The input
----------
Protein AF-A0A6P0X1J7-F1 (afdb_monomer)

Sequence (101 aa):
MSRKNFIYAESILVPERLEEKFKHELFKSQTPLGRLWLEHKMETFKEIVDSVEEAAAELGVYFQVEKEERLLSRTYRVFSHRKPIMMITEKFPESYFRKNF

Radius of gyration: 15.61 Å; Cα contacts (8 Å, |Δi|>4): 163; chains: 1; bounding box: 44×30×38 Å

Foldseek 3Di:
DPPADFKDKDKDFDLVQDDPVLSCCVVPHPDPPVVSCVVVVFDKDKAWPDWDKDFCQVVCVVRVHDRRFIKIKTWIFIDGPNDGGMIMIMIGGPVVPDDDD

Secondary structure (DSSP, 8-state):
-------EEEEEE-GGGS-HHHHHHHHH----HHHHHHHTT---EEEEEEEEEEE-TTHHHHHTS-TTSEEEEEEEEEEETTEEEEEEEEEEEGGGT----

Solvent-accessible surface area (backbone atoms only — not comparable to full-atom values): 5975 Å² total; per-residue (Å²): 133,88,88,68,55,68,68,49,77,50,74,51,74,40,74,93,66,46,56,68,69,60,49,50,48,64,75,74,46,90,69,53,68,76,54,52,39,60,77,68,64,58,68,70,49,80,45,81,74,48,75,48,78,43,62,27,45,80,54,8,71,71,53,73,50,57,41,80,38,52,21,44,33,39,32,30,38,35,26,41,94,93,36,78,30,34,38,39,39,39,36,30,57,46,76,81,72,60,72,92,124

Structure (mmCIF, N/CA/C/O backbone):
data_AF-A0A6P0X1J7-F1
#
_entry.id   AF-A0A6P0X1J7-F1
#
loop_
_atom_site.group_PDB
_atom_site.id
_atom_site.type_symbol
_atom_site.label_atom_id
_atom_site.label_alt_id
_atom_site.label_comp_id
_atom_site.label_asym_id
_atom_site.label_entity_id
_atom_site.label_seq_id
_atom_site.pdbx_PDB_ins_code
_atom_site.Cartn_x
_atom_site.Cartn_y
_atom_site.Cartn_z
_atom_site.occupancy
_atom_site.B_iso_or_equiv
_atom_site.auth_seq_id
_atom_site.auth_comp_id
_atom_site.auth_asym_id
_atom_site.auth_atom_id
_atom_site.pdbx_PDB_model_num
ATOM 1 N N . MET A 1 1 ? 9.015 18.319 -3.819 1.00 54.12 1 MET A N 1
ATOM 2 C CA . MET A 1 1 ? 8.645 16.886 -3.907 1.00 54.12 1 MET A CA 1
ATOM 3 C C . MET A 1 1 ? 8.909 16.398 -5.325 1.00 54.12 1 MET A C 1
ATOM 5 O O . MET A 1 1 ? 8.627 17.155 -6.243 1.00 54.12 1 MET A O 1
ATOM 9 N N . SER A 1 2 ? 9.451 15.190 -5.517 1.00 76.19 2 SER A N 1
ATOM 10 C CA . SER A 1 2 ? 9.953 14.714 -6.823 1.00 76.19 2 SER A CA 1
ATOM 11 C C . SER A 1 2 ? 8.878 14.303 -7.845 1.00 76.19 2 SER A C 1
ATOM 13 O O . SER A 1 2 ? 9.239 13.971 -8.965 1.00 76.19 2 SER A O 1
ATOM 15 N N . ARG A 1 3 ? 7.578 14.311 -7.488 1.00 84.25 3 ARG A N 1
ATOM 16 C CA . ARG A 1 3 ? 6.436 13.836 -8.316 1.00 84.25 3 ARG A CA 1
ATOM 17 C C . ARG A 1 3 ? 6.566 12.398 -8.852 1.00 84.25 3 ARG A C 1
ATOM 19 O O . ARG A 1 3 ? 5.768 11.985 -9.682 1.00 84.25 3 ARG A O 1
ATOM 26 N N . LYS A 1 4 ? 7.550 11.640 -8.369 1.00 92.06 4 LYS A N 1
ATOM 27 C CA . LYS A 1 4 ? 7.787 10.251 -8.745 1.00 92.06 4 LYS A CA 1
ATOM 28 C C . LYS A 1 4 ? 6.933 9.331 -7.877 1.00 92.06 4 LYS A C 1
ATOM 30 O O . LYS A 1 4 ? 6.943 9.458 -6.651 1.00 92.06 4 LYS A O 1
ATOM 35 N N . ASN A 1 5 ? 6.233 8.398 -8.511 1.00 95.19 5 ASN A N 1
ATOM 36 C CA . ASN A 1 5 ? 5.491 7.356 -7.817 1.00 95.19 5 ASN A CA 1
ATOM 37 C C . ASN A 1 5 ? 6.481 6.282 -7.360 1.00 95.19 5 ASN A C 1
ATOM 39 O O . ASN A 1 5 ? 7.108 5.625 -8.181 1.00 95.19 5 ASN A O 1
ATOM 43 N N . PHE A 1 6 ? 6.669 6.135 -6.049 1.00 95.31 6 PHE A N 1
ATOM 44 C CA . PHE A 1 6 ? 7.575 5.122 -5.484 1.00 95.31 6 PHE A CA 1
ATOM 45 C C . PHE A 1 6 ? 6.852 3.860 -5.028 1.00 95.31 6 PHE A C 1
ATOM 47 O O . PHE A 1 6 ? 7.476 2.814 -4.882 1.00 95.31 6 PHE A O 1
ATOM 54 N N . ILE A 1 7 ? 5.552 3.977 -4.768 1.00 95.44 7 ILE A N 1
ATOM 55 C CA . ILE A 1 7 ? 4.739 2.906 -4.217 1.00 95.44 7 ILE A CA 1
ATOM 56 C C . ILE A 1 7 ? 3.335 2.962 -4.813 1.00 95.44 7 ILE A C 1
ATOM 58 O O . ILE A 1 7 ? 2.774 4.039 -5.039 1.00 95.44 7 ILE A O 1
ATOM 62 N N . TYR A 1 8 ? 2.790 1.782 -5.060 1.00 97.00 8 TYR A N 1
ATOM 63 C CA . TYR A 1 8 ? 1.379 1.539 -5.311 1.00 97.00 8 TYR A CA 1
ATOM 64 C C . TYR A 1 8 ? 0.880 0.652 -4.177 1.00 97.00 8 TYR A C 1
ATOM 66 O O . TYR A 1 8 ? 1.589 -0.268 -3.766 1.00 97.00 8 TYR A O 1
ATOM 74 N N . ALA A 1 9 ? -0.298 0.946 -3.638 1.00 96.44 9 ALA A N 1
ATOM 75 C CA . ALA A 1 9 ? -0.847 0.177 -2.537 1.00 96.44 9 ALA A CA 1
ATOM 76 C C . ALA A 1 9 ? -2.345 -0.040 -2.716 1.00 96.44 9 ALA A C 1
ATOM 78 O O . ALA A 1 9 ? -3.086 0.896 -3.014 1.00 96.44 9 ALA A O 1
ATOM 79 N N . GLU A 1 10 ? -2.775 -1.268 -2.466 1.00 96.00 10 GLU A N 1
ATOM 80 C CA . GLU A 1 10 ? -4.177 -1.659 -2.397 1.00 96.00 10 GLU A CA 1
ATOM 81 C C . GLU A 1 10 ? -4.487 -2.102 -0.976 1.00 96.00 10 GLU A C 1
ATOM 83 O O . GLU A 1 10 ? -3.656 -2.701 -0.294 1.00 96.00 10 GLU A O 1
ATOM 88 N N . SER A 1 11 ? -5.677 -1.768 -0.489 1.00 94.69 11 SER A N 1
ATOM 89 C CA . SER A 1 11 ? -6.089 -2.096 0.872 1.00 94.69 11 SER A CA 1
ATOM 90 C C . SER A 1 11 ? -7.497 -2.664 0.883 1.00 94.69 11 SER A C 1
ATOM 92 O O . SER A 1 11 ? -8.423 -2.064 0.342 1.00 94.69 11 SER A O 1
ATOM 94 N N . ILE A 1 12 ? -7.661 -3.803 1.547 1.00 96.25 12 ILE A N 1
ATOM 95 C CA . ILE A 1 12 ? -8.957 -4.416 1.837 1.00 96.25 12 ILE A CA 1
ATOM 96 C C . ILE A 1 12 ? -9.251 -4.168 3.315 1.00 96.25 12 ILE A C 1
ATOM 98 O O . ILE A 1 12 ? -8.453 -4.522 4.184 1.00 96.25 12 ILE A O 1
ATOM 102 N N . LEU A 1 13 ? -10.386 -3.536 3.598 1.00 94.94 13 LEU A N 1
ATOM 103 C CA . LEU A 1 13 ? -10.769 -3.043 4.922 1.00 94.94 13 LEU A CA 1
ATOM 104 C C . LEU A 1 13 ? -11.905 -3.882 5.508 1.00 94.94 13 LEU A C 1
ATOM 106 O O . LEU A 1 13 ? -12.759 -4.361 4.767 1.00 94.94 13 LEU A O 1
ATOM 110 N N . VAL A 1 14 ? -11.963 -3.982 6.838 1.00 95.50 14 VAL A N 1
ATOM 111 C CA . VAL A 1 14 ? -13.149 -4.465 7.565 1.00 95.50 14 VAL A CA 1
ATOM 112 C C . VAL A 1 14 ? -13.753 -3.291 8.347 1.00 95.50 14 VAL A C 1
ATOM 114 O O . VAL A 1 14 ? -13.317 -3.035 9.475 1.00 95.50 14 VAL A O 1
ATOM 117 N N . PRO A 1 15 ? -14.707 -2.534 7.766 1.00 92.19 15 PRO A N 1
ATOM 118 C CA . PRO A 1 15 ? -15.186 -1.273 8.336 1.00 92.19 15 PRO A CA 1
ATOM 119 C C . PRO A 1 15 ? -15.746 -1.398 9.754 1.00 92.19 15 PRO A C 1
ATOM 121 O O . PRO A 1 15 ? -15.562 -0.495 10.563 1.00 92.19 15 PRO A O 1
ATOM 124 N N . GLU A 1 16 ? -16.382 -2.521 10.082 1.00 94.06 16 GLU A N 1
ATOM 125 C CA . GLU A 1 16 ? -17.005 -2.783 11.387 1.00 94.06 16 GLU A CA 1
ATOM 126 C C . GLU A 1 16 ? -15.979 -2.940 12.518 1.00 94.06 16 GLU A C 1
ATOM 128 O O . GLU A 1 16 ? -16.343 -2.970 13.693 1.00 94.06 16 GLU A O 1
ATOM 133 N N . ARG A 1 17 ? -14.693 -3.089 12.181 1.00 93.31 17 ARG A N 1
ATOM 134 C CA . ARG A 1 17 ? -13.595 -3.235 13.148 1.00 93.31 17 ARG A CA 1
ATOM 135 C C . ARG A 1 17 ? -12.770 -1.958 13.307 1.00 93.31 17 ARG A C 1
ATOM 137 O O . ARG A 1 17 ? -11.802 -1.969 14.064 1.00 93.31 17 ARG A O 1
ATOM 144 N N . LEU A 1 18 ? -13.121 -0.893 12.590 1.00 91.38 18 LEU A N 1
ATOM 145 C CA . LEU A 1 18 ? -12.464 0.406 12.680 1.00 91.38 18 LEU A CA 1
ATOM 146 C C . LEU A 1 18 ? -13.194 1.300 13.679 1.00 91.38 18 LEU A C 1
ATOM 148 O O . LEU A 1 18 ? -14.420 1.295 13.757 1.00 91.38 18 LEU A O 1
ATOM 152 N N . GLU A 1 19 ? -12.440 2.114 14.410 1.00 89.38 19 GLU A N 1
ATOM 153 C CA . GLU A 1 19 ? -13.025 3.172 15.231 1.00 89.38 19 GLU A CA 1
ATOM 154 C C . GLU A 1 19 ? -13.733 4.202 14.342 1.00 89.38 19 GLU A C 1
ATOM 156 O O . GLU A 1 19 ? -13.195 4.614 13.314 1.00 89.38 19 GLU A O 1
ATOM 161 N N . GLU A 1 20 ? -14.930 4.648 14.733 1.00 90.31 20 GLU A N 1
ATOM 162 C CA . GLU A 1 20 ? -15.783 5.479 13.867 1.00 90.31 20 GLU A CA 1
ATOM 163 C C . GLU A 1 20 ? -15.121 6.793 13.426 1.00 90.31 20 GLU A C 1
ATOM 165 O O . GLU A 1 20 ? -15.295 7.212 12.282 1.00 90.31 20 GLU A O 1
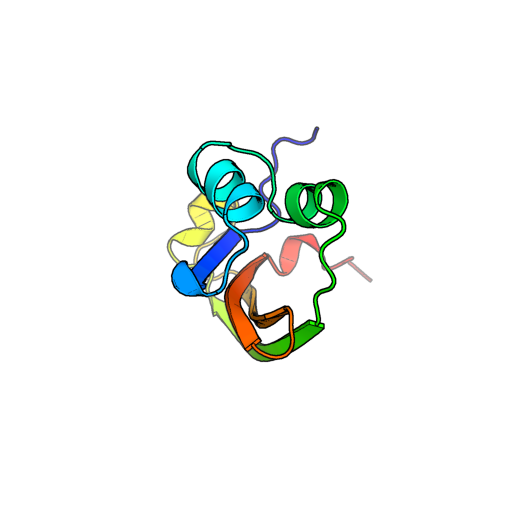ATOM 170 N N . LYS A 1 21 ? -14.306 7.423 14.285 1.00 89.56 21 LYS A N 1
ATOM 171 C CA . LYS A 1 21 ? -13.563 8.642 13.918 1.00 89.56 21 LYS A CA 1
ATOM 172 C C . LYS A 1 21 ? -12.528 8.366 12.827 1.00 89.56 21 LYS A C 1
ATOM 174 O O . LYS A 1 21 ? -12.530 9.038 11.799 1.00 89.56 21 LYS A O 1
ATOM 179 N N . PHE A 1 22 ? -11.706 7.336 13.019 1.00 90.44 22 PHE A N 1
ATOM 180 C CA . PHE A 1 22 ? -10.711 6.912 12.036 1.00 90.44 22 PHE A CA 1
ATOM 181 C C . PHE A 1 22 ? -11.370 6.496 10.718 1.00 90.44 22 PHE A C 1
ATOM 183 O O . PHE A 1 22 ? -10.948 6.918 9.645 1.00 90.44 22 PHE A O 1
ATOM 190 N N . LYS A 1 23 ? -12.445 5.707 10.792 1.00 91.31 23 LYS A N 1
ATOM 191 C CA . LYS A 1 23 ? -13.242 5.268 9.643 1.00 91.31 23 LYS A CA 1
ATOM 192 C C . LYS A 1 23 ? -13.787 6.456 8.848 1.00 91.31 23 LYS A C 1
ATOM 194 O O . LYS A 1 23 ? -13.693 6.463 7.623 1.00 91.31 23 LYS A O 1
ATOM 199 N N . HIS A 1 24 ? -14.339 7.463 9.527 1.00 91.44 24 HIS A N 1
ATOM 200 C CA . HIS A 1 24 ? -14.845 8.667 8.874 1.00 91.44 24 HIS A CA 1
ATOM 201 C C . HIS A 1 24 ? -13.737 9.393 8.106 1.00 91.44 24 HIS A C 1
ATOM 203 O O . HIS A 1 24 ? -13.904 9.687 6.924 1.00 91.44 24 HIS A O 1
ATOM 209 N N . GLU A 1 25 ? -12.592 9.635 8.740 1.00 91.94 25 GLU A N 1
ATOM 210 C CA . GLU A 1 25 ? -11.474 10.332 8.101 1.00 91.94 25 GLU A CA 1
ATOM 211 C C . GLU A 1 25 ? -10.852 9.524 6.962 1.00 91.94 25 GLU A C 1
ATOM 213 O O . GLU A 1 25 ? -10.575 10.086 5.902 1.00 91.94 25 GLU A O 1
ATOM 218 N N . LEU A 1 26 ? -10.711 8.209 7.130 1.00 90.94 26 LEU A N 1
ATOM 219 C CA . LEU A 1 26 ? -10.210 7.310 6.095 1.00 90.94 26 LEU A CA 1
ATOM 220 C C . LEU A 1 26 ? -11.052 7.385 4.815 1.00 90.94 26 LEU A C 1
ATOM 222 O O . LEU A 1 26 ? -10.500 7.401 3.720 1.00 90.94 26 LEU A O 1
ATOM 226 N N . PHE A 1 27 ? -12.382 7.447 4.941 1.00 90.19 27 PHE A N 1
ATOM 227 C CA . PHE A 1 27 ? -13.283 7.491 3.785 1.00 90.19 27 PHE A CA 1
ATOM 228 C C . PHE A 1 27 ? -13.538 8.897 3.231 1.00 90.19 27 PHE A C 1
ATOM 230 O O . PHE A 1 27 ? -14.005 9.026 2.099 1.00 90.19 27 PHE A O 1
ATOM 237 N N . LYS A 1 28 ? -13.316 9.952 4.022 1.00 90.69 28 LYS A N 1
ATOM 238 C CA . LYS A 1 28 ? -13.675 11.334 3.651 1.00 90.69 28 LYS A CA 1
ATOM 239 C C . LYS A 1 28 ? -12.484 12.221 3.322 1.00 90.69 28 LYS A C 1
ATOM 241 O O . LYS A 1 28 ? -12.688 13.319 2.807 1.00 90.69 28 LYS A O 1
ATOM 246 N N . SER A 1 29 ? -11.266 11.770 3.596 1.00 89.75 29 SER A N 1
ATOM 247 C CA . SER A 1 29 ? -10.050 12.536 3.346 1.00 89.75 29 SER A CA 1
ATOM 248 C C . SER A 1 29 ? -9.145 11.856 2.320 1.00 89.75 29 SER A C 1
ATOM 250 O O . SER A 1 29 ? -9.269 10.671 2.031 1.00 89.75 29 SER A O 1
ATOM 252 N N . GLN A 1 30 ? -8.199 12.626 1.785 1.00 87.44 30 GLN A N 1
ATOM 253 C CA . GLN A 1 30 ? -7.036 12.098 1.063 1.00 87.44 30 GLN A CA 1
ATOM 254 C C . GLN A 1 30 ? -5.812 12.005 1.989 1.00 87.44 30 GLN A C 1
ATOM 256 O O . GLN A 1 30 ? -4.667 12.024 1.533 1.00 87.44 30 GLN A O 1
ATOM 261 N N . THR A 1 31 ? -6.038 11.975 3.306 1.00 90.81 31 THR A N 1
ATOM 262 C CA . THR A 1 31 ? -4.963 11.895 4.288 1.00 90.81 31 THR A CA 1
ATOM 263 C C . THR A 1 31 ? -4.281 10.532 4.161 1.00 90.81 31 THR A C 1
ATOM 265 O O . THR A 1 31 ? -4.959 9.505 4.208 1.00 90.81 31 THR A O 1
ATOM 268 N N . PRO A 1 32 ? -2.945 10.479 4.014 1.00 90.25 32 PRO A N 1
ATOM 269 C CA . PRO A 1 32 ? -2.236 9.211 3.955 1.00 90.25 32 PRO A CA 1
ATOM 270 C C . PRO A 1 32 ? -2.516 8.362 5.195 1.00 90.25 32 PRO A C 1
ATOM 272 O O . PRO A 1 32 ? -2.453 8.860 6.320 1.00 90.25 32 PRO A O 1
ATOM 275 N N . LEU A 1 33 ? -2.735 7.063 4.996 1.00 90.62 33 LEU A N 1
ATOM 276 C CA . LEU A 1 33 ? -3.049 6.111 6.065 1.00 90.62 33 LEU A CA 1
ATOM 277 C C . LEU A 1 33 ? -2.022 6.151 7.215 1.00 90.62 33 LEU A C 1
ATOM 279 O O . LEU A 1 33 ? -2.387 6.129 8.387 1.00 90.62 33 LEU A O 1
ATOM 283 N N . GLY A 1 34 ? -0.743 6.332 6.860 1.00 89.38 34 GLY A N 1
ATOM 284 C CA . GLY A 1 34 ? 0.369 6.574 7.784 1.00 89.38 34 GLY A CA 1
ATOM 285 C C . GLY A 1 34 ? 0.141 7.717 8.771 1.00 89.38 34 GLY A C 1
ATOM 286 O O . GLY A 1 34 ? 0.429 7.589 9.960 1.00 89.38 34 GLY A O 1
ATOM 287 N N . ARG A 1 35 ? -0.385 8.835 8.269 1.00 92.50 35 ARG A N 1
ATOM 288 C CA . ARG A 1 35 ? -0.676 10.026 9.068 1.00 92.50 35 ARG A CA 1
ATOM 289 C C . ARG A 1 35 ? -1.909 9.807 9.944 1.00 92.50 35 ARG A C 1
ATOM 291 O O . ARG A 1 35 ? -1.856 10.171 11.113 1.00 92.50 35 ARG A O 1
----------
Problem to work on
From the entries above, print the lines beginning at the one with "ATOM 19 O O" and stopping after the one with "ATOM 89 C CA", exactly as written and with nothing else.

Task solution
ATOM 19 O O . ARG A 1 3 ? 5.768 11.985 -9.682 1.00 84.25 3 ARG A O 1
ATOM 26 N N . LYS A 1 4 ? 7.550 11.640 -8.369 1.00 92.06 4 LYS A N 1
ATOM 27 C CA . LYS A 1 4 ? 7.787 10.251 -8.745 1.00 92.06 4 LYS A CA 1
ATOM 28 C C . LYS A 1 4 ? 6.933 9.331 -7.877 1.00 92.06 4 LYS A C 1
ATOM 30 O O . LYS A 1 4 ? 6.943 9.458 -6.651 1.00 92.06 4 LYS A O 1
ATOM 35 N N . ASN A 1 5 ? 6.233 8.398 -8.511 1.00 95.19 5 ASN A N 1
ATOM 36 C CA . ASN A 1 5 ? 5.491 7.356 -7.817 1.00 95.19 5 ASN A CA 1
ATOM 37 C C . ASN A 1 5 ? 6.481 6.282 -7.360 1.00 95.19 5 ASN A C 1
ATOM 39 O O . ASN A 1 5 ? 7.108 5.625 -8.181 1.00 95.19 5 ASN A O 1
ATOM 43 N N . PHE A 1 6 ? 6.669 6.135 -6.049 1.00 95.31 6 PHE A N 1
ATOM 44 C CA . PHE A 1 6 ? 7.575 5.122 -5.484 1.00 95.31 6 PHE A CA 1
ATOM 45 C C . PHE A 1 6 ? 6.852 3.860 -5.028 1.00 95.31 6 PHE A C 1
ATOM 47 O O . PHE A 1 6 ? 7.476 2.814 -4.882 1.00 95.31 6 PHE A O 1
ATOM 54 N N . ILE A 1 7 ? 5.552 3.977 -4.768 1.00 95.44 7 ILE A N 1
ATOM 55 C CA . ILE A 1 7 ? 4.739 2.906 -4.217 1.00 95.44 7 ILE A CA 1
ATOM 56 C C . ILE A 1 7 ? 3.335 2.962 -4.813 1.00 95.44 7 ILE A C 1
ATOM 58 O O . ILE A 1 7 ? 2.774 4.039 -5.039 1.00 95.44 7 ILE A O 1
ATOM 62 N N . TYR A 1 8 ? 2.790 1.782 -5.060 1.00 97.00 8 TYR A N 1
ATOM 63 C CA . TYR A 1 8 ? 1.379 1.539 -5.311 1.00 97.00 8 TYR A CA 1
ATOM 64 C C . TYR A 1 8 ? 0.880 0.652 -4.177 1.00 97.00 8 TYR A C 1
ATOM 66 O O . TYR A 1 8 ? 1.589 -0.268 -3.766 1.00 97.00 8 TYR A O 1
ATOM 74 N N . ALA A 1 9 ? -0.298 0.946 -3.638 1.00 96.44 9 ALA A N 1
ATOM 75 C CA . ALA A 1 9 ? -0.847 0.177 -2.537 1.00 96.44 9 ALA A CA 1
ATOM 76 C C . ALA A 1 9 ? -2.345 -0.040 -2.716 1.00 96.44 9 ALA A C 1
ATOM 78 O O . ALA A 1 9 ? -3.086 0.896 -3.014 1.00 96.44 9 ALA A O 1
ATOM 79 N N . GLU A 1 10 ? -2.775 -1.268 -2.466 1.00 96.00 10 GLU A N 1
ATOM 80 C CA . GLU A 1 10 ? -4.177 -1.659 -2.397 1.00 96.00 10 GLU A CA 1
ATOM 81 C C . GLU A 1 10 ? -4.487 -2.102 -0.976 1.00 96.00 10 GLU A C 1
ATOM 83 O O . GLU A 1 10 ? -3.656 -2.701 -0.294 1.00 96.00 10 GLU A O 1
ATOM 88 N N . SER A 1 11 ? -5.677 -1.768 -0.489 1.00 94.69 11 SER A N 1
ATOM 89 C CA . SER A 1 11 ? -6.089 -2.096 0.872 1.00 94.69 11 SER A CA 1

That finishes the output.